# ViP-211 and ViP-622 Support Forums



## James Long (Apr 17, 2003)

ViP-211 and 411 owners ...

Check out the "ViP-211 (411) Support Forum."

We now have a special place for you to ask support questions about the ViP-211 (also known as the 411) and make feature requests. Hopefully as more customers get their hands on the new receiver the ViP-211 forum will grow into a vibrant place to figure out how to make your 211 do what you want it to do.

JL


----------



## Bill R (Dec 20, 2002)

Great! I am very interested to see what users think of their new HD receivers.

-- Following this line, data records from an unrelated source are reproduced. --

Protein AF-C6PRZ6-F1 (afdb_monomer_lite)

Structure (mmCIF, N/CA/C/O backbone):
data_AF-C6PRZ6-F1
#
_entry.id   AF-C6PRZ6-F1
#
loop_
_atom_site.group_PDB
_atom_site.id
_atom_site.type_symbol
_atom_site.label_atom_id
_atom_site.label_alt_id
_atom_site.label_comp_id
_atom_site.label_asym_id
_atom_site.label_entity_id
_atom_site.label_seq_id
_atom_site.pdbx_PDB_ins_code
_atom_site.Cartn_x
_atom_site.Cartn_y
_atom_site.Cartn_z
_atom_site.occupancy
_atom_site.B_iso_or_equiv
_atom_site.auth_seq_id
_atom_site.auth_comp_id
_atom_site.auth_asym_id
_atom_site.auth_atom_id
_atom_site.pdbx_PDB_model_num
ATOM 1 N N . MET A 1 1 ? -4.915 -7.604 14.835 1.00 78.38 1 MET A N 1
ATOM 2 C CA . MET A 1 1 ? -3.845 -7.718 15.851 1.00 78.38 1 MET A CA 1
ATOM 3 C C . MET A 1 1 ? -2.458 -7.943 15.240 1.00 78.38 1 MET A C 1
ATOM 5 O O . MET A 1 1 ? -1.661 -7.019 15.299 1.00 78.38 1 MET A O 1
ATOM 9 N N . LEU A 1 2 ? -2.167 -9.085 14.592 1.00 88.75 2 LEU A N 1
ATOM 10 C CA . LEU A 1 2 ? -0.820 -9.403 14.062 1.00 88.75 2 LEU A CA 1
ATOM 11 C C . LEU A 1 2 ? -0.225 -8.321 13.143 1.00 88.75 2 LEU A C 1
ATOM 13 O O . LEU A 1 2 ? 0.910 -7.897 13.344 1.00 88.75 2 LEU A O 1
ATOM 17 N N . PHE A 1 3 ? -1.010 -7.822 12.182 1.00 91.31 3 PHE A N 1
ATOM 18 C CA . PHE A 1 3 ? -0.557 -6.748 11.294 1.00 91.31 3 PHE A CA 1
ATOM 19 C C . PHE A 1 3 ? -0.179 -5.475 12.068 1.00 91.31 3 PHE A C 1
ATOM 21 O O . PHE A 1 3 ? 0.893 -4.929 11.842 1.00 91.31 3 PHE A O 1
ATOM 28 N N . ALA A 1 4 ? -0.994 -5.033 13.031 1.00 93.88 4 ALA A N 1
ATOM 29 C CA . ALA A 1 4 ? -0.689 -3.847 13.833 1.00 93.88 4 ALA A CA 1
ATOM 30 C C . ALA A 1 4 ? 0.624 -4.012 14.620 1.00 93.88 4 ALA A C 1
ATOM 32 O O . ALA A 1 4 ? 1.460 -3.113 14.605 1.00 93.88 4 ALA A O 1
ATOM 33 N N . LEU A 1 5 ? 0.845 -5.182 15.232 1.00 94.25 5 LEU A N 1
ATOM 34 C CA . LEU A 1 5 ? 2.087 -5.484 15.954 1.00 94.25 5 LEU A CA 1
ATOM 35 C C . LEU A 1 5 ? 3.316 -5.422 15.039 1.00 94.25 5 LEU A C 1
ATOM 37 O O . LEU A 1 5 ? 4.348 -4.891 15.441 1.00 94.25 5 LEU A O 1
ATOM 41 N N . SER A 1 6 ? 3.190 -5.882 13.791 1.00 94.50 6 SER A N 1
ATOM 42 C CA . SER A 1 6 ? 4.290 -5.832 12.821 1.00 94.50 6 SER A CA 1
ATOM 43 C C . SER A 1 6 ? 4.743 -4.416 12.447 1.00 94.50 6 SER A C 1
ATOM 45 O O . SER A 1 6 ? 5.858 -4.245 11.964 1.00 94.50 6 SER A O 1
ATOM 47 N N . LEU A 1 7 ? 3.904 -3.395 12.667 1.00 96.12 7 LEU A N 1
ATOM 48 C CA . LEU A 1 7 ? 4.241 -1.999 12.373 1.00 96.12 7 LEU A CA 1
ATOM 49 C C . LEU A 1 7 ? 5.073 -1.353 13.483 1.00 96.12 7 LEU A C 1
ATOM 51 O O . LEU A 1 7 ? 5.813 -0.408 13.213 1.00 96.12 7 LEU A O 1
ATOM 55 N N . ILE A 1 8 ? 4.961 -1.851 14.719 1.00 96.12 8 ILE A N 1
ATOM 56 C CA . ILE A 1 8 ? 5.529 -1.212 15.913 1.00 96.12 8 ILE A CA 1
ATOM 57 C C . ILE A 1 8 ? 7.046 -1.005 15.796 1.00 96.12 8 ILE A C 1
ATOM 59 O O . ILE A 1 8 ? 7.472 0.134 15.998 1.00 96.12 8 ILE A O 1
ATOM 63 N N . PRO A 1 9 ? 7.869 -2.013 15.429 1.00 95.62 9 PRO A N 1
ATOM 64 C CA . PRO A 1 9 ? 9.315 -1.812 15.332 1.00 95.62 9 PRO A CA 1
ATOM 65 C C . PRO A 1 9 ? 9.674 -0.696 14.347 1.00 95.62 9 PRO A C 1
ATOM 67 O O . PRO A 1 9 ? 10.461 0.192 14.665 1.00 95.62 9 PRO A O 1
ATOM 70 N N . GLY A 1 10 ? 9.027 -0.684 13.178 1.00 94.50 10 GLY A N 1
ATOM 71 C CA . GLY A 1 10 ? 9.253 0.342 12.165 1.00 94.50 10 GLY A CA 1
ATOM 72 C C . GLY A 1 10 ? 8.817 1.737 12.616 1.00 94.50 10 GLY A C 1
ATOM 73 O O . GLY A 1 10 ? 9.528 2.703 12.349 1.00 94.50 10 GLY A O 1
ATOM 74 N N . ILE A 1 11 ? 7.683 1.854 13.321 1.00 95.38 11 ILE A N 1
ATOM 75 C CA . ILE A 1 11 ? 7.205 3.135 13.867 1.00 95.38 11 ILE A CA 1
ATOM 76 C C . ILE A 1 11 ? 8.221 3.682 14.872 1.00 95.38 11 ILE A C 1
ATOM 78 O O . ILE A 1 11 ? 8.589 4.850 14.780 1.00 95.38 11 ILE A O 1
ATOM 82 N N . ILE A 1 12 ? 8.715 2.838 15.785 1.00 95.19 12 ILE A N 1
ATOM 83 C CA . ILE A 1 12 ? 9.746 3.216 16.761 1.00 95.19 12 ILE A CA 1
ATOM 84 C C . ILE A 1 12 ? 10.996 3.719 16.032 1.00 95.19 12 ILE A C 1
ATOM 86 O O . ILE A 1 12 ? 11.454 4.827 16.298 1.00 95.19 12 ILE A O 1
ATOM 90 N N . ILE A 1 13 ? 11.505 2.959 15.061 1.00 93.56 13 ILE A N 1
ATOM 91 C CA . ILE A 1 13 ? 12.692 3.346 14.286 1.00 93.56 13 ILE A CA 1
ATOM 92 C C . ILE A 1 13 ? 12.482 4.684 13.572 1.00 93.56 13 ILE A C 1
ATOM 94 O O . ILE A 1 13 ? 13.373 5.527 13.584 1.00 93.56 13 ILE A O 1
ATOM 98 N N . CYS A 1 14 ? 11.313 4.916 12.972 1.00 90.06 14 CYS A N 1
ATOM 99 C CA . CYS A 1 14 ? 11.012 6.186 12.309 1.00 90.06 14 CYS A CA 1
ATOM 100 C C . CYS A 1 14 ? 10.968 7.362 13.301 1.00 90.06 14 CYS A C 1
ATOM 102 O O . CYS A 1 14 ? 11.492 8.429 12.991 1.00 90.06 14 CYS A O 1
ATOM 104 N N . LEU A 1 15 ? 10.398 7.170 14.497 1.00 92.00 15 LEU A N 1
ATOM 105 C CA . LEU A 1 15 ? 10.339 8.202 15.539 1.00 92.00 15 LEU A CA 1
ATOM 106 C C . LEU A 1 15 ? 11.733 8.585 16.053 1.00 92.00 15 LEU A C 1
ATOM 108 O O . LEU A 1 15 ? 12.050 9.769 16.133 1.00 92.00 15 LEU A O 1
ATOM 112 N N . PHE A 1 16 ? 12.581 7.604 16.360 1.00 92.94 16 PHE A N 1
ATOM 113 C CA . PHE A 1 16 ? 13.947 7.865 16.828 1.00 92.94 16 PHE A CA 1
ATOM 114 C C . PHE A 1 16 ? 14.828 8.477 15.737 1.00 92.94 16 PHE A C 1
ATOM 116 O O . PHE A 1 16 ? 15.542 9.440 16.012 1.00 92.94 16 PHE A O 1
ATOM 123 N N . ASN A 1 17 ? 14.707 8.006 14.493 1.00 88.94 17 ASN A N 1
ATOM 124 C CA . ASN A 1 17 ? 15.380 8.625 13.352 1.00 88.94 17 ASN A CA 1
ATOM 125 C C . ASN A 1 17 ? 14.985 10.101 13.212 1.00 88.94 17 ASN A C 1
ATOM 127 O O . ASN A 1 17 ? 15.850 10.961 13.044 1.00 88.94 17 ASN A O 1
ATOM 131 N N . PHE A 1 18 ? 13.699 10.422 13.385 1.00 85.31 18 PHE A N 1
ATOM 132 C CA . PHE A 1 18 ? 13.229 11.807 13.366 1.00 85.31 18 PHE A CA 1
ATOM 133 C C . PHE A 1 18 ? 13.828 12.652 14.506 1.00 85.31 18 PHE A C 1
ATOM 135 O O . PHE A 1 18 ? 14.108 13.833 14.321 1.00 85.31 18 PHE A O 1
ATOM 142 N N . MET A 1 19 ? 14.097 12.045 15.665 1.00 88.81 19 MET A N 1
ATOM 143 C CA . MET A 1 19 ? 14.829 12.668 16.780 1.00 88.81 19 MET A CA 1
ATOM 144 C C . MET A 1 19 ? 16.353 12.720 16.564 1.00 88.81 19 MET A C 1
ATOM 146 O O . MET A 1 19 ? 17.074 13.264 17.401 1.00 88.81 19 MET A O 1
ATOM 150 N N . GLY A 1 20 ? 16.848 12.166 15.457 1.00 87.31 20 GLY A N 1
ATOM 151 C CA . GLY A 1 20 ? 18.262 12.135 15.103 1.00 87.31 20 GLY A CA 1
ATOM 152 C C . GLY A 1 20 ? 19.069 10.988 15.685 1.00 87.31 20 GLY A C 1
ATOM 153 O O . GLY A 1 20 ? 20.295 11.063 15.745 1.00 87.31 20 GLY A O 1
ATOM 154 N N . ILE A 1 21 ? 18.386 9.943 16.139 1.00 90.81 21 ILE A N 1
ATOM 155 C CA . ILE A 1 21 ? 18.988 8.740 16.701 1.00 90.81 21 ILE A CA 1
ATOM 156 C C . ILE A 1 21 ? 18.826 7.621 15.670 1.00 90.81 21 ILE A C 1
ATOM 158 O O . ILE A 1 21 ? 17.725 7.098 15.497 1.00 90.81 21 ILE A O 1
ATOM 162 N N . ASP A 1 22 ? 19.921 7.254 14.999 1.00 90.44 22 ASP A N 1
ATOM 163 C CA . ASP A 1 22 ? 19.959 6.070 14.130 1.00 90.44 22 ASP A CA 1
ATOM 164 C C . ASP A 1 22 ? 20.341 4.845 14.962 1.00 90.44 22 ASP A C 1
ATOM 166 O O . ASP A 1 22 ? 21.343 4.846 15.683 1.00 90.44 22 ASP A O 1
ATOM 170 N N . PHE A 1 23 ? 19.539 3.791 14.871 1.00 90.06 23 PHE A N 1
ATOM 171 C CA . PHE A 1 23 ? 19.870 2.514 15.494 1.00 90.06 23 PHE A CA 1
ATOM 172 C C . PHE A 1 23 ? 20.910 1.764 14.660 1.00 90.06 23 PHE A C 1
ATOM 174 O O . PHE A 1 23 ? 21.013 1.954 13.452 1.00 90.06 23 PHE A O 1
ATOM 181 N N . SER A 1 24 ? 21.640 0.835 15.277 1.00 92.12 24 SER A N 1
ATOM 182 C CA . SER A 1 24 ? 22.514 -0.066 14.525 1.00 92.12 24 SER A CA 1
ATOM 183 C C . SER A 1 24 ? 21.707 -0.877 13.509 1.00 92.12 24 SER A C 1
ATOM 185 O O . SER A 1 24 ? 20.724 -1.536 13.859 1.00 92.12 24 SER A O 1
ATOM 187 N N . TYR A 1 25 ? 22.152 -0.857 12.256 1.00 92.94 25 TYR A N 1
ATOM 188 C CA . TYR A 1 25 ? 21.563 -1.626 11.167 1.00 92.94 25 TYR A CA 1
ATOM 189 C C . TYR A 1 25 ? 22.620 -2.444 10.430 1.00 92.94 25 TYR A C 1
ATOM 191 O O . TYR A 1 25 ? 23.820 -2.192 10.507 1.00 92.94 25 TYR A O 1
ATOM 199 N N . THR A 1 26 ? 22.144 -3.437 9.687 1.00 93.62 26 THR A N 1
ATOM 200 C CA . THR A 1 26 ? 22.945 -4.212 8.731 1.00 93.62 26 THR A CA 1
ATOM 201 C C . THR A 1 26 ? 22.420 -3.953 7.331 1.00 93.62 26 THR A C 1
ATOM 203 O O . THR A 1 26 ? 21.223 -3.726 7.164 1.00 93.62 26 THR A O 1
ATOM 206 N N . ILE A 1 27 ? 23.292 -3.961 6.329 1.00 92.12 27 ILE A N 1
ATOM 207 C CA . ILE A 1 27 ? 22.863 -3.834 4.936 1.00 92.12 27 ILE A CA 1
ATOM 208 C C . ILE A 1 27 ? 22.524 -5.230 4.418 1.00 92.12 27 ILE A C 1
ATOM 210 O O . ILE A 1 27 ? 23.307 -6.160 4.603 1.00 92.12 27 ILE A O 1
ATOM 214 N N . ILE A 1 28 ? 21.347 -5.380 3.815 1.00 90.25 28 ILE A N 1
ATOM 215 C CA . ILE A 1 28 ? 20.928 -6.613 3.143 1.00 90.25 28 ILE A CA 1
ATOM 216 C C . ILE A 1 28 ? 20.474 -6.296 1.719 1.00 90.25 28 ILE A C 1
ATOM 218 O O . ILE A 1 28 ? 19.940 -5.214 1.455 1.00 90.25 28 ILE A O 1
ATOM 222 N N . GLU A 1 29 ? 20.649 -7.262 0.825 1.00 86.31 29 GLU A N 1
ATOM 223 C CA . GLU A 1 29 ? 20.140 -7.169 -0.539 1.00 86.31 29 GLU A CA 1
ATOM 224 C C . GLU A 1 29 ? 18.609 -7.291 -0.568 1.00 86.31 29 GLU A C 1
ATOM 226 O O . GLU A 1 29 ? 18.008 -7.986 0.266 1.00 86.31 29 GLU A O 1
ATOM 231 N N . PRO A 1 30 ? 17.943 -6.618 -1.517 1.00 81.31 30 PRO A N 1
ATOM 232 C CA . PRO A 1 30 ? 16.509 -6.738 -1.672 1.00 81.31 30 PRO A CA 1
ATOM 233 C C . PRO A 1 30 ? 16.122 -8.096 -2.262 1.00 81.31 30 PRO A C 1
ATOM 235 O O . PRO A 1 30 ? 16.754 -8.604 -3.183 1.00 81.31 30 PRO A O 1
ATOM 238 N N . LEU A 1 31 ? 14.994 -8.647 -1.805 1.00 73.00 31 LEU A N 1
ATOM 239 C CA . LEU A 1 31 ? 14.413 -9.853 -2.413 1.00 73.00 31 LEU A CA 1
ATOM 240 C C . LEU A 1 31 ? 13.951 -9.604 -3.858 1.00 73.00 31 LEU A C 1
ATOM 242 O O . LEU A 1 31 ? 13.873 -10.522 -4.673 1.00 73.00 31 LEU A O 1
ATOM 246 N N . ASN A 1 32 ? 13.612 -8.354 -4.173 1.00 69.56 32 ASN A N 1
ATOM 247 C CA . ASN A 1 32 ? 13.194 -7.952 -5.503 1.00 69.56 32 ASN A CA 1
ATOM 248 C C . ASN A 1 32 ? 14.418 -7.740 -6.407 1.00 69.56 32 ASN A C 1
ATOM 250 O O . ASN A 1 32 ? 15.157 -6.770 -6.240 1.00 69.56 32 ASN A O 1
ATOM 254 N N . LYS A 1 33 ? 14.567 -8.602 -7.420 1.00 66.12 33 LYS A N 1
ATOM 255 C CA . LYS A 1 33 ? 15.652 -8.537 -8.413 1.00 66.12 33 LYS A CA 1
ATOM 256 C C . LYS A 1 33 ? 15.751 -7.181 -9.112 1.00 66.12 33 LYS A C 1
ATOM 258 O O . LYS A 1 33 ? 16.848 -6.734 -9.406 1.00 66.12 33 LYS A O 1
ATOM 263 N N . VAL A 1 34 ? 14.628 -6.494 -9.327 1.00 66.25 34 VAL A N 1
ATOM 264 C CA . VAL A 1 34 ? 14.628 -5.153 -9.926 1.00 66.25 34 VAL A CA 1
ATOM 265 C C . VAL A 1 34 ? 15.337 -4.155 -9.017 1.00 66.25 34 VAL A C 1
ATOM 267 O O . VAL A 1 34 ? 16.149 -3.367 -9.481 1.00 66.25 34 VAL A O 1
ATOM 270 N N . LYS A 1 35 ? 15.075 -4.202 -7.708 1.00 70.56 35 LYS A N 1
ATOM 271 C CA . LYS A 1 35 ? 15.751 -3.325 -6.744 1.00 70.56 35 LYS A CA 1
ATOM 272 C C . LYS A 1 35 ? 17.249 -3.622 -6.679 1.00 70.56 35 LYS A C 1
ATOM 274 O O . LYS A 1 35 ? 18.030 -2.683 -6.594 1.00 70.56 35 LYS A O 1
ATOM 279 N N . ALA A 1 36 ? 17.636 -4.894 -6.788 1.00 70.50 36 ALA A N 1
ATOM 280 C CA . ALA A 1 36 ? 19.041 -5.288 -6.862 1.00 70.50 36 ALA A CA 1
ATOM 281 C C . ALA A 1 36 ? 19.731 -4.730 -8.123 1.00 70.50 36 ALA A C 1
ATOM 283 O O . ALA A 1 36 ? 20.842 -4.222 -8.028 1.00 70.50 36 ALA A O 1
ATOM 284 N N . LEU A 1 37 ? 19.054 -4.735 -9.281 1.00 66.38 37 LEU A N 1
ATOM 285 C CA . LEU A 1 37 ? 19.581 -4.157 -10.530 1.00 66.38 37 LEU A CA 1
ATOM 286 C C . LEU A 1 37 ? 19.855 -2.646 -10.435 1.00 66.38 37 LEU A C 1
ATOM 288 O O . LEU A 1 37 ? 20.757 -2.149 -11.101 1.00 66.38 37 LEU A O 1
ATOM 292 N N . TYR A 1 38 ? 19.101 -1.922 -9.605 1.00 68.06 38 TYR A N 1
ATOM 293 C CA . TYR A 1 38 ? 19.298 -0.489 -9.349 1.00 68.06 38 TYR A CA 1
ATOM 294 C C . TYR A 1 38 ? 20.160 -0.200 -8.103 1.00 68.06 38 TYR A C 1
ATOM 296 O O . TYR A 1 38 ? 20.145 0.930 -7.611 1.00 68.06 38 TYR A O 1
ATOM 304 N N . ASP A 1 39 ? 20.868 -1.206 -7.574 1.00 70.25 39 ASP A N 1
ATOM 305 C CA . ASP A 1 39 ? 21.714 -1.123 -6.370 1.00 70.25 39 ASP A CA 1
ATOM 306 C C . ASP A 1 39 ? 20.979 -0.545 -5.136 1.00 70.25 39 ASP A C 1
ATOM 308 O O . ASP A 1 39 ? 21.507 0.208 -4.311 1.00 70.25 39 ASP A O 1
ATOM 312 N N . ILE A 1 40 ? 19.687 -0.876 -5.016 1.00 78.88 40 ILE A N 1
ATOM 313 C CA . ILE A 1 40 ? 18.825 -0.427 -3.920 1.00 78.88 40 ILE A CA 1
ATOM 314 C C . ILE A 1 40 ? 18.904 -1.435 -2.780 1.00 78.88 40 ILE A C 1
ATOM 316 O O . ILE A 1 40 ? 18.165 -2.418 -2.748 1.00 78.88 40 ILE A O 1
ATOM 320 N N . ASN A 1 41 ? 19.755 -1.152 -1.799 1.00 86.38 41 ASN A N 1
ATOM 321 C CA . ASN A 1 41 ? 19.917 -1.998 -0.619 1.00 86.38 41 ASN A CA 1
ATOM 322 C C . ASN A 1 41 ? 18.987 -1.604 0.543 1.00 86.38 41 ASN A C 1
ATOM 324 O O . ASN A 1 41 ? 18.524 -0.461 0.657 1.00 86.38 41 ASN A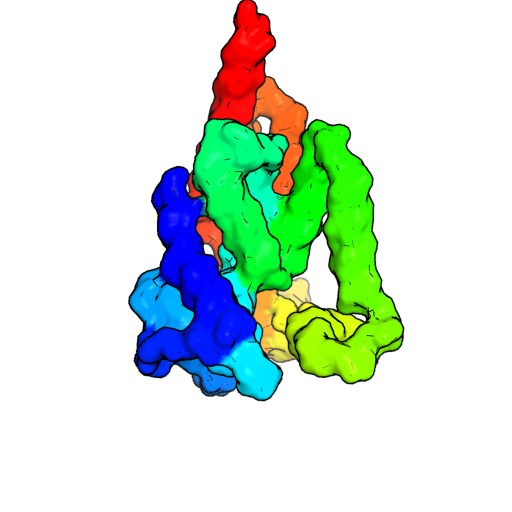 O 1
ATOM 328 N N . TYR A 1 42 ? 18.734 -2.557 1.445 1.00 89.44 42 TYR A N 1
ATOM 329 C CA . TYR A 1 42 ? 17.965 -2.330 2.668 1.00 89.44 42 TYR A CA 1
ATOM 330 C C . TYR A 1 42 ? 18.869 -2.124 3.879 1.00 89.44 42 TYR A C 1
ATOM 332 O O . TYR A 1 42 ? 19.767 -2.918 4.147 1.00 89.44 42 TYR A O 1
ATOM 340 N N . ARG A 1 43 ? 18.547 -1.115 4.688 1.00 90.75 43 ARG A N 1
ATOM 341 C CA . ARG A 1 43 ? 18.959 -1.020 6.089 1.00 90.75 43 ARG A CA 1
ATOM 342 C C . ARG A 1 43 ? 18.041 -1.909 6.917 1.00 90.75 43 ARG A C 1
ATOM 344 O O . ARG A 1 43 ? 16.875 -1.576 7.127 1.00 90.75 43 ARG A O 1
ATOM 351 N N . ARG A 1 44 ? 18.552 -3.051 7.366 1.00 92.69 44 ARG A N 1
ATOM 352 C CA . ARG A 1 44 ? 17.858 -3.973 8.266 1.00 92.69 44 ARG A CA 1
ATOM 353 C C . ARG A 1 44 ? 18.143 -3.600 9.714 1.00 92.69 44 ARG A C 1
ATOM 355 O O . ARG A 1 44 ? 19.263 -3.779 10.198 1.00 92.69 44 ARG A O 1
ATOM 362 N N . TYR A 1 45 ? 17.095 -3.164 10.393 1.00 92.88 45 TYR A N 1
ATOM 363 C CA . TYR A 1 45 ? 17.028 -2.957 11.831 1.00 92.88 45 TYR A CA 1
ATOM 364 C C . TYR A 1 45 ? 16.372 -4.170 12.510 1.00 92.88 45 TYR A C 1
ATOM 366 O O . TYR A 1 45 ? 15.891 -5.098 11.853 1.00 92.88 45 TYR A O 1
ATOM 374 N N . LEU A 1 46 ? 16.303 -4.168 13.842 1.00 91.62 46 LEU A N 1
ATOM 375 C CA . LEU A 1 46 ? 15.576 -5.198 14.581 1.00 91.62 46 LEU A CA 1
ATOM 376 C C . LEU A 1 46 ? 14.064 -5.096 14.303 1.00 91.62 46 LEU A C 1
ATOM 378 O O . LEU A 1 46 ? 13.390 -4.200 14.803 1.00 91.62 46 LEU A O 1
ATOM 382 N N . GLY A 1 47 ? 13.532 -6.020 13.499 1.00 90.25 47 GLY A N 1
ATOM 383 C CA . GLY A 1 47 ? 12.098 -6.106 13.194 1.00 90.25 47 GLY A CA 1
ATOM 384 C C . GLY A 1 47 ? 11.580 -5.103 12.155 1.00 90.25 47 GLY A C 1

I hope when the time comes (when they are available) an area will be added for the ViP622 HD DVR. That is the receiver I am really interested in reading about.


----------



## tnsprin (Mar 16, 2003)

If you have a 411 or, some how, a vip211, please start posting. All of us are waiting to hear what is good or bad about then new mpeg4 receivers.

And as soon as availale please mention in particular what you think of Mpeg4 channels.


----------



## James Long (Apr 17, 2003)

ViP-622 owners ... and potential owners ...

Check out the "ViP-622 Support Forum".

We now have a special place for you to ask support questions about the ViP-622 and make feature requests. Hopefully as customers get their hands on the new receiver the ViP-622 forum will grow into a vibrant place to figure out how to make your 622 do what you want it to do.

Remember, the "Support" forums are for specifically supporting the named receiver. Please keep your general HD comments here in the Dish Network™ High Definition Support and Discussion forum. Thanks!


----------